Slowdown of world economy casts shadow over pay hike negotiations

The Yomiuri ShimbunThe uncertain prospects of the world economy are casting a shadow over this year’s shunto spring wage negotiations. Pay levels must be raised steadily to shore up the economy.

In this year’s shunto talks, major businesses in the electrical appliance, automobile and other industries offered wage increases across the board. It is notable that the margins of the pay hikes are smaller than those agreed upon the previous year.

As for pay-scale increases — which raise the level of base pay — an agreement has been reached on a monthly hike of ¥1,000, which is ¥500 lower than that recorded in the previous year, at leading electronics makers including Hitachi, Ltd. and Panasonic Corp.

Given the slowdown of the Chinese economy and other factors, firms have one after another revised downward their earnings forecasts for the business term ending in March. This is because their management was concerned about deterioration in their earnings environment.

A symbolic move in this regard has been made by Toyota Motor Corp., which sets the tone for shunto negotiations.

Its labor union demanded a monthly pay raise of ¥12,000, which included pay-scale and regular pay increases. As this was significantly different from the pay hike planned by the management side, negotiations continued until the day set for the collective announcement of pay hikes by carmakers for the business year starting in April. The agreed pay increase of ¥10,700 is ¥1,000 lower than in the previous year.

The government-driven labor offensive, in which the government calls for pay raises, had continued since 2014. As a result, monthly pay raises of more than 2 percent, including pay-scale and regular pay hikes, have been realized. This year, however, the government did not mention a concrete pay increase target, so the pressure on firms to raise wages has undeniably weakened.

Nevertheless, corporate profit levels as a whole are high in general. Internal reserves amount to about ¥450 trillion.

Pass profits to employees

It is understandable that the management side feels an increasing sense of urgency. But they are called on to move forward with passing profits on to employees as much as they can, without shrinking back excessively.

Continued pay raises are expected to expand consumption and thus boost economic growth rates, thereby also benefiting businesses.

It is worth noting that major electrical manufacturers are showing moves to reexamine unified negotiations on across-the-board pay hikes. These moves have emerged because their business operations have diversified and there are big differences in their business achievements.

A unified negotiations formula is a reassuring system for labor unions of companies with poor business results. The matter calls for prudent discussions.

Regulations on overtime work will be introduced for big businesses from April. A private institution estimates that total overtime payment will decrease on a scale of ¥1 trillion a year as a result of the reduction in overtime.

Reduced working hours should lead to improved productivity. At the same time, it is imperative to study countermeasures to make up for the drop in overtime payments. One idea would be increasing bonuses or allowances, or both.

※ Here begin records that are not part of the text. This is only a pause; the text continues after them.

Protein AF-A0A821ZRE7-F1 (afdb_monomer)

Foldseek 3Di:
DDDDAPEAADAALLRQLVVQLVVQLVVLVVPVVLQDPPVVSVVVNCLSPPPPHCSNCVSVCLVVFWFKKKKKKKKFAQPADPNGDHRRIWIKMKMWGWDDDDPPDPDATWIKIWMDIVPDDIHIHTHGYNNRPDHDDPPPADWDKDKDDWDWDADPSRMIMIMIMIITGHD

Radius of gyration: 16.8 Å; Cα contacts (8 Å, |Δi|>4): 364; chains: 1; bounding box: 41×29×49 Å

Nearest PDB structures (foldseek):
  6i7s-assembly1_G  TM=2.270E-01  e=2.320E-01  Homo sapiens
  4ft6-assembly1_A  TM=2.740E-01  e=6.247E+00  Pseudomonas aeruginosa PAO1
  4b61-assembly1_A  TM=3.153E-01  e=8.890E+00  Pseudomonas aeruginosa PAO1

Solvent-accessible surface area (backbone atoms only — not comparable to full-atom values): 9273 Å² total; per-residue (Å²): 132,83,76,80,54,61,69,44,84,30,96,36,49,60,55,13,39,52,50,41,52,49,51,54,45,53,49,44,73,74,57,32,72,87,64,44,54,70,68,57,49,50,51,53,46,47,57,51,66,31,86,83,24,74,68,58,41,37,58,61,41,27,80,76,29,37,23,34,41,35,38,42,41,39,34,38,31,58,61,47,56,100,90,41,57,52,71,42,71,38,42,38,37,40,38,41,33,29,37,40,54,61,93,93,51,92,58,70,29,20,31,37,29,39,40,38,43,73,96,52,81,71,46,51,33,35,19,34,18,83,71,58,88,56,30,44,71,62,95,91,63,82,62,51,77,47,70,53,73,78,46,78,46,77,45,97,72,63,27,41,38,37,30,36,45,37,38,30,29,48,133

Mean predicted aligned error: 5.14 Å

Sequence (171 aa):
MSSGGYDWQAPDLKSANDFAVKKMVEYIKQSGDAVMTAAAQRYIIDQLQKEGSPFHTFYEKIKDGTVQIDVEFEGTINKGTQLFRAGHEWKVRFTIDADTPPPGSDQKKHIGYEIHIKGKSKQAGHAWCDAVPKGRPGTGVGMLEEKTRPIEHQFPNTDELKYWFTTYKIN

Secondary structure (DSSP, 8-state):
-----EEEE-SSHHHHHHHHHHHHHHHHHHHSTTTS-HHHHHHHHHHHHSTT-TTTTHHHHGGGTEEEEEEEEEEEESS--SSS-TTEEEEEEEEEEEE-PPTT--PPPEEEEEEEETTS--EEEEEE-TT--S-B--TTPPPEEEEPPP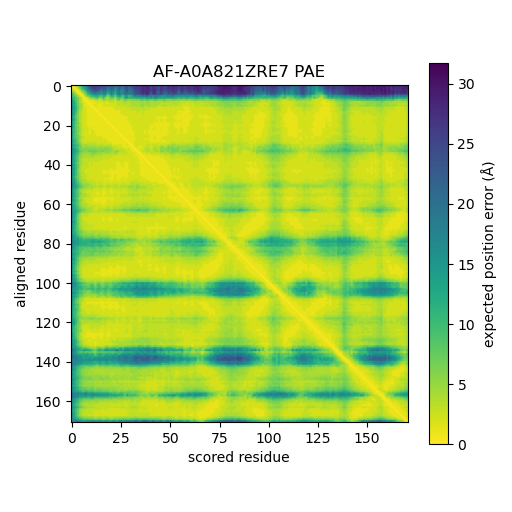EEEE-TTS-EEEEEEEEEE--

pLDDT: mean 89.4, std 11.73, range [30.84, 98.25]

Structure (mmCIF, N/CA/C/O backbone):
data_AF-A0A821ZRE7-F1
#
_entry.id   AF-A0A821ZRE7-F1
#
loop_
_atom_site.group_PDB
_atom_site.id
_atom_site.type_symbol
_atom_site.label_atom_id
_atom_site.label_alt_id
_atom_site.label_comp_id
_atom_site.label_asym_id
_atom_site.label_entity_id
_atom_site.label_seq_id
_atom_site.pdbx_PDB_ins_code
_atom_site.Cartn_x
_atom_site.Cartn_y
_atom_site.Cartn_z
_atom_site.occupancy
_atom_site.B_iso_or_equiv
_atom_site.auth_seq_id
_atom_site.auth_comp_id
_atom_site.auth_asym_id
_atom_site.auth_atom_id
_atom_site.pdbx_PDB_model_num
ATOM 1 N N . MET A 1 1 ? 15.531 16.561 7.904 1.00 30.84 1 MET A N 1
ATOM 2 C CA . MET A 1 1 ? 16.458 15.411 7.910 1.00 30.84 1 MET A CA 1
ATOM 3 C C . MET A 1 1 ? 15.621 14.172 7.641 1.00 30.84 1 MET A C 1
ATOM 5 O O . MET A 1 1 ? 14.836 13.803 8.505 1.00 30.84 1 MET A O 1
ATOM 9 N N . SER A 1 2 ? 15.650 13.642 6.414 1.00 34.97 2 SER A N 1
ATOM 10 C CA . SER A 1 2 ? 14.914 12.425 6.055 1.00 34.97 2 SER A CA 1
ATOM 11 C C . SER A 1 2 ? 15.532 11.241 6.793 1.00 34.97 2 SER A C 1
ATOM 13 O O . SER A 1 2 ? 16.743 11.035 6.746 1.00 34.97 2 SER A O 1
ATOM 15 N N . SER A 1 3 ? 14.708 10.496 7.527 1.00 39.81 3 SER A N 1
ATOM 16 C CA . SER A 1 3 ? 15.098 9.205 8.090 1.00 39.81 3 SER A CA 1
ATOM 17 C C . SER A 1 3 ? 15.530 8.290 6.944 1.00 39.81 3 SER A C 1
ATOM 19 O O . SER A 1 3 ? 14.824 8.227 5.940 1.00 39.81 3 SER A O 1
ATOM 21 N N . GLY A 1 4 ? 16.698 7.655 7.081 1.00 42.47 4 GLY A N 1
ATOM 22 C CA . GLY A 1 4 ? 17.342 6.866 6.030 1.00 42.47 4 GLY A CA 1
ATOM 23 C C . GLY A 1 4 ? 16.368 5.927 5.323 1.00 42.47 4 GLY A C 1
ATOM 24 O O . GLY A 1 4 ? 15.724 5.101 5.970 1.00 42.47 4 GLY A O 1
ATOM 25 N N . GLY A 1 5 ? 16.250 6.098 4.004 1.00 54.84 5 GLY A N 1
ATOM 26 C CA . GLY A 1 5 ? 15.472 5.208 3.154 1.00 54.84 5 GLY A CA 1
ATOM 27 C C . GLY A 1 5 ? 16.064 3.810 3.234 1.00 54.84 5 GLY A C 1
ATOM 28 O O . GLY A 1 5 ? 17.282 3.637 3.154 1.00 54.84 5 GLY A O 1
ATOM 29 N N . TYR A 1 6 ? 15.216 2.812 3.471 1.00 66.56 6 TYR A N 1
ATOM 30 C CA . TYR A 1 6 ? 15.666 1.432 3.392 1.00 66.56 6 TYR A CA 1
ATOM 31 C C . TYR A 1 6 ? 15.863 1.110 1.918 1.00 66.56 6 TYR A C 1
ATOM 33 O O . TYR A 1 6 ? 14.897 0.883 1.191 1.00 66.56 6 TYR A O 1
ATOM 41 N N . ASP A 1 7 ? 17.123 1.113 1.512 1.00 83.25 7 ASP A N 1
ATOM 42 C CA . ASP A 1 7 ? 17.533 0.779 0.164 1.00 83.25 7 ASP A CA 1
ATOM 43 C C . ASP A 1 7 ? 18.008 -0.675 0.134 1.00 83.25 7 ASP A C 1
ATOM 45 O O . ASP A 1 7 ? 18.837 -1.101 0.945 1.00 83.25 7 ASP A O 1
ATOM 49 N N . TRP A 1 8 ? 17.470 -1.457 -0.796 1.00 90.94 8 TRP A N 1
ATOM 50 C CA . TRP A 1 8 ? 17.853 -2.853 -0.983 1.00 90.94 8 TRP A CA 1
ATOM 51 C C . TRP A 1 8 ? 17.945 -3.193 -2.466 1.00 90.94 8 TRP A C 1
ATOM 53 O O . TRP A 1 8 ? 17.099 -2.776 -3.248 1.00 90.94 8 TRP A O 1
ATOM 63 N N . GLN A 1 9 ? 18.969 -3.951 -2.862 1.00 94.12 9 GLN A N 1
ATOM 64 C CA . GLN A 1 9 ? 19.096 -4.455 -4.228 1.00 94.12 9 GLN A CA 1
ATOM 65 C C . GLN A 1 9 ? 18.366 -5.794 -4.344 1.00 94.12 9 GLN A C 1
ATOM 67 O O . GLN A 1 9 ? 18.789 -6.791 -3.759 1.00 94.12 9 GLN A O 1
ATOM 72 N N . ALA A 1 10 ? 17.294 -5.814 -5.127 1.00 94.81 10 ALA A N 1
ATOM 73 C CA . ALA A 1 10 ? 16.508 -7.004 -5.398 1.00 94.81 10 ALA A CA 1
ATOM 74 C C . ALA A 1 10 ? 17.025 -7.751 -6.642 1.00 94.81 10 ALA A C 1
ATOM 76 O O . ALA A 1 10 ? 17.411 -7.107 -7.624 1.00 94.81 10 ALA A O 1
ATOM 77 N N . PRO A 1 11 ? 16.993 -9.097 -6.642 1.00 95.06 11 PRO A N 1
ATOM 78 C CA . PRO A 1 11 ? 17.359 -9.903 -7.809 1.00 95.06 11 PRO A CA 1
ATOM 79 C C . PRO A 1 11 ? 16.283 -9.901 -8.907 1.00 95.06 11 PRO A C 1
ATOM 81 O O . PRO A 1 11 ? 16.598 -10.103 -10.076 1.00 95.06 11 PRO A O 1
ATOM 84 N N . ASP A 1 12 ? 15.018 -9.666 -8.549 1.00 96.06 12 ASP A N 1
ATOM 85 C CA . ASP A 1 12 ? 13.876 -9.677 -9.463 1.00 96.06 12 ASP A CA 1
ATOM 86 C C . ASP A 1 12 ? 12.724 -8.795 -8.943 1.00 96.06 12 ASP A C 1
ATOM 88 O O . ASP A 1 12 ? 12.752 -8.298 -7.811 1.00 96.06 12 ASP A O 1
ATOM 92 N N . LEU A 1 13 ? 11.704 -8.590 -9.786 1.00 95.25 13 LEU A N 1
ATOM 93 C CA . LEU A 1 13 ? 10.562 -7.724 -9.471 1.00 95.25 13 LEU A CA 1
ATOM 94 C C . LEU A 1 13 ? 9.730 -8.234 -8.297 1.00 95.25 13 LEU A C 1
ATOM 96 O O . LEU A 1 13 ? 9.247 -7.429 -7.503 1.00 95.25 13 LEU A O 1
ATOM 100 N N . LYS A 1 14 ? 9.547 -9.554 -8.184 1.00 96.81 14 LYS A N 1
ATOM 101 C CA . LYS A 1 14 ? 8.735 -10.128 -7.111 1.00 96.81 14 LYS A CA 1
ATOM 102 C C . LYS A 1 14 ? 9.414 -9.892 -5.766 1.00 96.81 14 LYS A C 1
ATOM 104 O O . LYS A 1 14 ? 8.779 -9.424 -4.832 1.00 96.81 14 LYS A O 1
ATOM 109 N N . SER A 1 15 ? 10.716 -10.130 -5.699 1.00 97.31 15 SER A N 1
ATOM 110 C CA . SER A 1 15 ? 11.542 -9.879 -4.525 1.00 97.31 15 SER A CA 1
ATOM 111 C C . SER A 1 15 ? 11.529 -8.399 -4.133 1.00 97.31 15 SER A C 1
ATOM 113 O O . SER A 1 15 ? 11.382 -8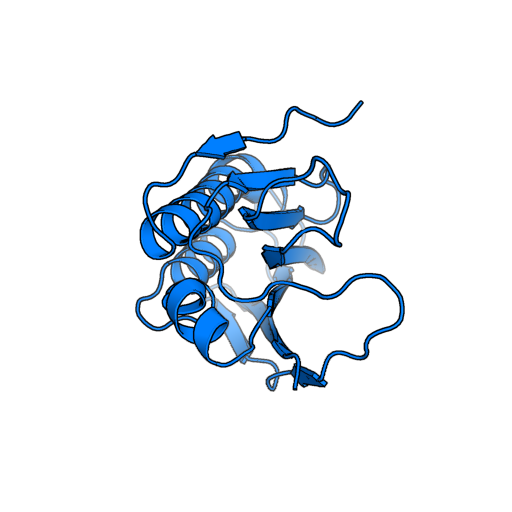.079 -2.954 1.00 97.31 15 SER A O 1
ATOM 115 N N . ALA A 1 16 ? 11.635 -7.488 -5.108 1.00 96.69 16 ALA A N 1
ATOM 116 C CA . ALA A 1 16 ? 11.536 -6.047 -4.873 1.00 96.69 16 ALA A CA 1
ATOM 117 C C . ALA A 1 16 ? 10.168 -5.650 -4.288 1.00 96.69 16 ALA A C 1
ATOM 119 O O . ALA A 1 16 ? 10.092 -4.897 -3.315 1.00 96.69 16 ALA A O 1
ATOM 120 N N . ASN A 1 17 ? 9.091 -6.211 -4.838 1.00 97.50 17 ASN A N 1
ATOM 121 C CA . ASN A 1 17 ? 7.727 -6.002 -4.369 1.00 97.50 17 ASN A CA 1
ATOM 122 C C . ASN A 1 17 ? 7.507 -6.549 -2.953 1.00 97.50 17 ASN A C 1
ATOM 124 O O . ASN A 1 17 ? 6.995 -5.845 -2.085 1.00 97.50 17 ASN A O 1
ATOM 128 N N . ASP A 1 18 ? 7.940 -7.783 -2.701 1.00 97.12 18 ASP A N 1
ATOM 129 C CA . ASP A 1 18 ? 7.832 -8.436 -1.398 1.00 97.12 18 ASP A CA 1
ATOM 130 C C . ASP A 1 18 ? 8.596 -7.642 -0.326 1.00 97.12 18 ASP A C 1
ATOM 132 O O . ASP A 1 18 ? 8.108 -7.482 0.795 1.00 97.12 18 ASP A O 1
ATOM 136 N N . PHE A 1 19 ? 9.763 -7.082 -0.670 1.00 96.56 19 PHE A N 1
ATOM 137 C CA . PHE A 1 19 ? 10.506 -6.180 0.210 1.00 96.56 19 PHE A CA 1
ATOM 138 C C . PHE A 1 19 ? 9.717 -4.904 0.527 1.00 96.56 19 PHE A C 1
ATOM 140 O O . PHE A 1 19 ? 9.575 -4.557 1.702 1.00 96.56 19 PHE A O 1
ATOM 147 N N . ALA A 1 20 ? 9.171 -4.232 -0.490 1.00 96.88 20 ALA A N 1
ATOM 148 C CA . ALA A 1 20 ? 8.355 -3.032 -0.321 1.00 96.88 20 ALA A CA 1
ATOM 149 C C . ALA A 1 20 ? 7.139 -3.295 0.588 1.00 96.88 20 ALA A C 1
ATOM 151 O O . ALA A 1 20 ? 6.943 -2.605 1.591 1.00 96.88 20 ALA A O 1
ATOM 152 N N . VAL A 1 21 ? 6.365 -4.351 0.308 1.00 97.31 21 VAL A N 1
ATOM 153 C CA . VAL A 1 21 ? 5.209 -4.762 1.126 1.00 97.31 21 VAL A CA 1
ATOM 154 C C . VAL A 1 21 ? 5.629 -5.112 2.550 1.00 97.31 21 VAL A C 1
ATOM 156 O O . VAL A 1 21 ? 5.000 -4.659 3.509 1.00 97.31 21 VAL A O 1
ATOM 159 N N . LYS A 1 22 ? 6.731 -5.848 2.723 1.00 96.50 22 LYS A N 1
ATOM 160 C CA . LYS A 1 22 ? 7.277 -6.161 4.048 1.00 96.50 22 LYS A CA 1
ATOM 161 C C . LYS A 1 22 ? 7.601 -4.893 4.837 1.00 96.50 22 LYS A C 1
ATOM 163 O O . LYS A 1 22 ? 7.232 -4.812 6.007 1.00 96.50 22 LYS A O 1
ATOM 168 N N . LYS A 1 23 ? 8.242 -3.897 4.220 1.00 96.25 23 LYS A N 1
ATOM 169 C CA . LYS A 1 23 ? 8.584 -2.628 4.882 1.00 96.25 23 LYS A CA 1
ATOM 170 C C . LYS A 1 23 ? 7.349 -1.831 5.290 1.00 96.25 23 LYS A C 1
ATOM 172 O O . LYS A 1 23 ? 7.314 -1.293 6.398 1.00 96.25 23 LYS A O 1
ATOM 177 N N . MET A 1 24 ? 6.310 -1.831 4.456 1.00 96.44 24 MET A N 1
ATOM 178 C CA . MET A 1 24 ? 5.015 -1.239 4.800 1.00 96.44 24 MET A CA 1
ATOM 179 C C . MET A 1 24 ? 4.381 -1.896 6.028 1.00 96.44 24 MET A C 1
ATOM 181 O O . MET A 1 24 ? 3.970 -1.207 6.963 1.00 96.44 24 MET A O 1
ATOM 185 N N . VAL A 1 25 ? 4.377 -3.228 6.073 1.00 96.69 25 VAL A N 1
ATOM 186 C CA . VAL A 1 25 ? 3.856 -3.999 7.209 1.00 96.69 25 VAL A CA 1
ATOM 187 C C . VAL A 1 25 ? 4.676 -3.770 8.479 1.00 96.69 25 VAL A C 1
ATOM 189 O O . VAL A 1 25 ? 4.101 -3.578 9.551 1.00 96.69 25 VAL A O 1
ATOM 192 N N . GLU A 1 26 ? 6.008 -3.777 8.385 1.00 95.88 26 GLU A N 1
ATOM 193 C CA . GLU A 1 26 ? 6.907 -3.514 9.517 1.00 95.88 26 GLU A CA 1
ATOM 194 C C . GLU A 1 26 ? 6.633 -2.142 10.139 1.00 95.88 26 GLU A C 1
ATOM 196 O O . GLU A 1 26 ? 6.478 -2.039 11.356 1.00 95.88 26 GLU A O 1
ATOM 201 N N . TYR A 1 27 ? 6.494 -1.101 9.316 1.00 94.94 27 TYR A N 1
ATOM 202 C CA . TYR A 1 27 ? 6.222 0.242 9.817 1.00 94.94 27 TYR A CA 1
ATOM 203 C C . TYR A 1 27 ? 4.848 0.352 10.486 1.00 94.94 27 TYR A C 1
ATOM 205 O O . TYR A 1 27 ? 4.725 0.958 11.552 1.00 94.94 27 TYR A O 1
ATOM 213 N N . ILE A 1 28 ? 3.817 -0.284 9.921 1.00 95.62 28 ILE A N 1
ATOM 214 C CA . ILE A 1 28 ? 2.488 -0.313 10.544 1.00 95.62 28 ILE A CA 1
ATOM 215 C C . ILE A 1 28 ? 2.515 -1.037 11.878 1.00 95.62 28 ILE A C 1
ATOM 217 O O . ILE A 1 28 ? 1.914 -0.544 12.829 1.00 95.62 28 ILE A O 1
ATOM 221 N N . LYS A 1 29 ? 3.242 -2.153 11.990 1.00 94.94 29 LYS A N 1
ATOM 222 C CA . LYS A 1 29 ? 3.433 -2.857 13.267 1.00 94.94 29 LYS A CA 1
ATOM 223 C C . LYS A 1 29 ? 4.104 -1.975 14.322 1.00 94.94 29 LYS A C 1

In labor-management negotiations at large firms, attention was focused on improving the treatment of employees hired again after mandatory retirement and nonregular workers. Spreading moves to provide and expand allowances represent a step forward.

Labor-management negotiations at small and medium-sized firms will go into full swing in the days to come. A consumption tax rate hike to 10 percent is scheduled for October. It is essential to spread the pay raise drive to small and midsize companies, which employ 70 percent of the workforce.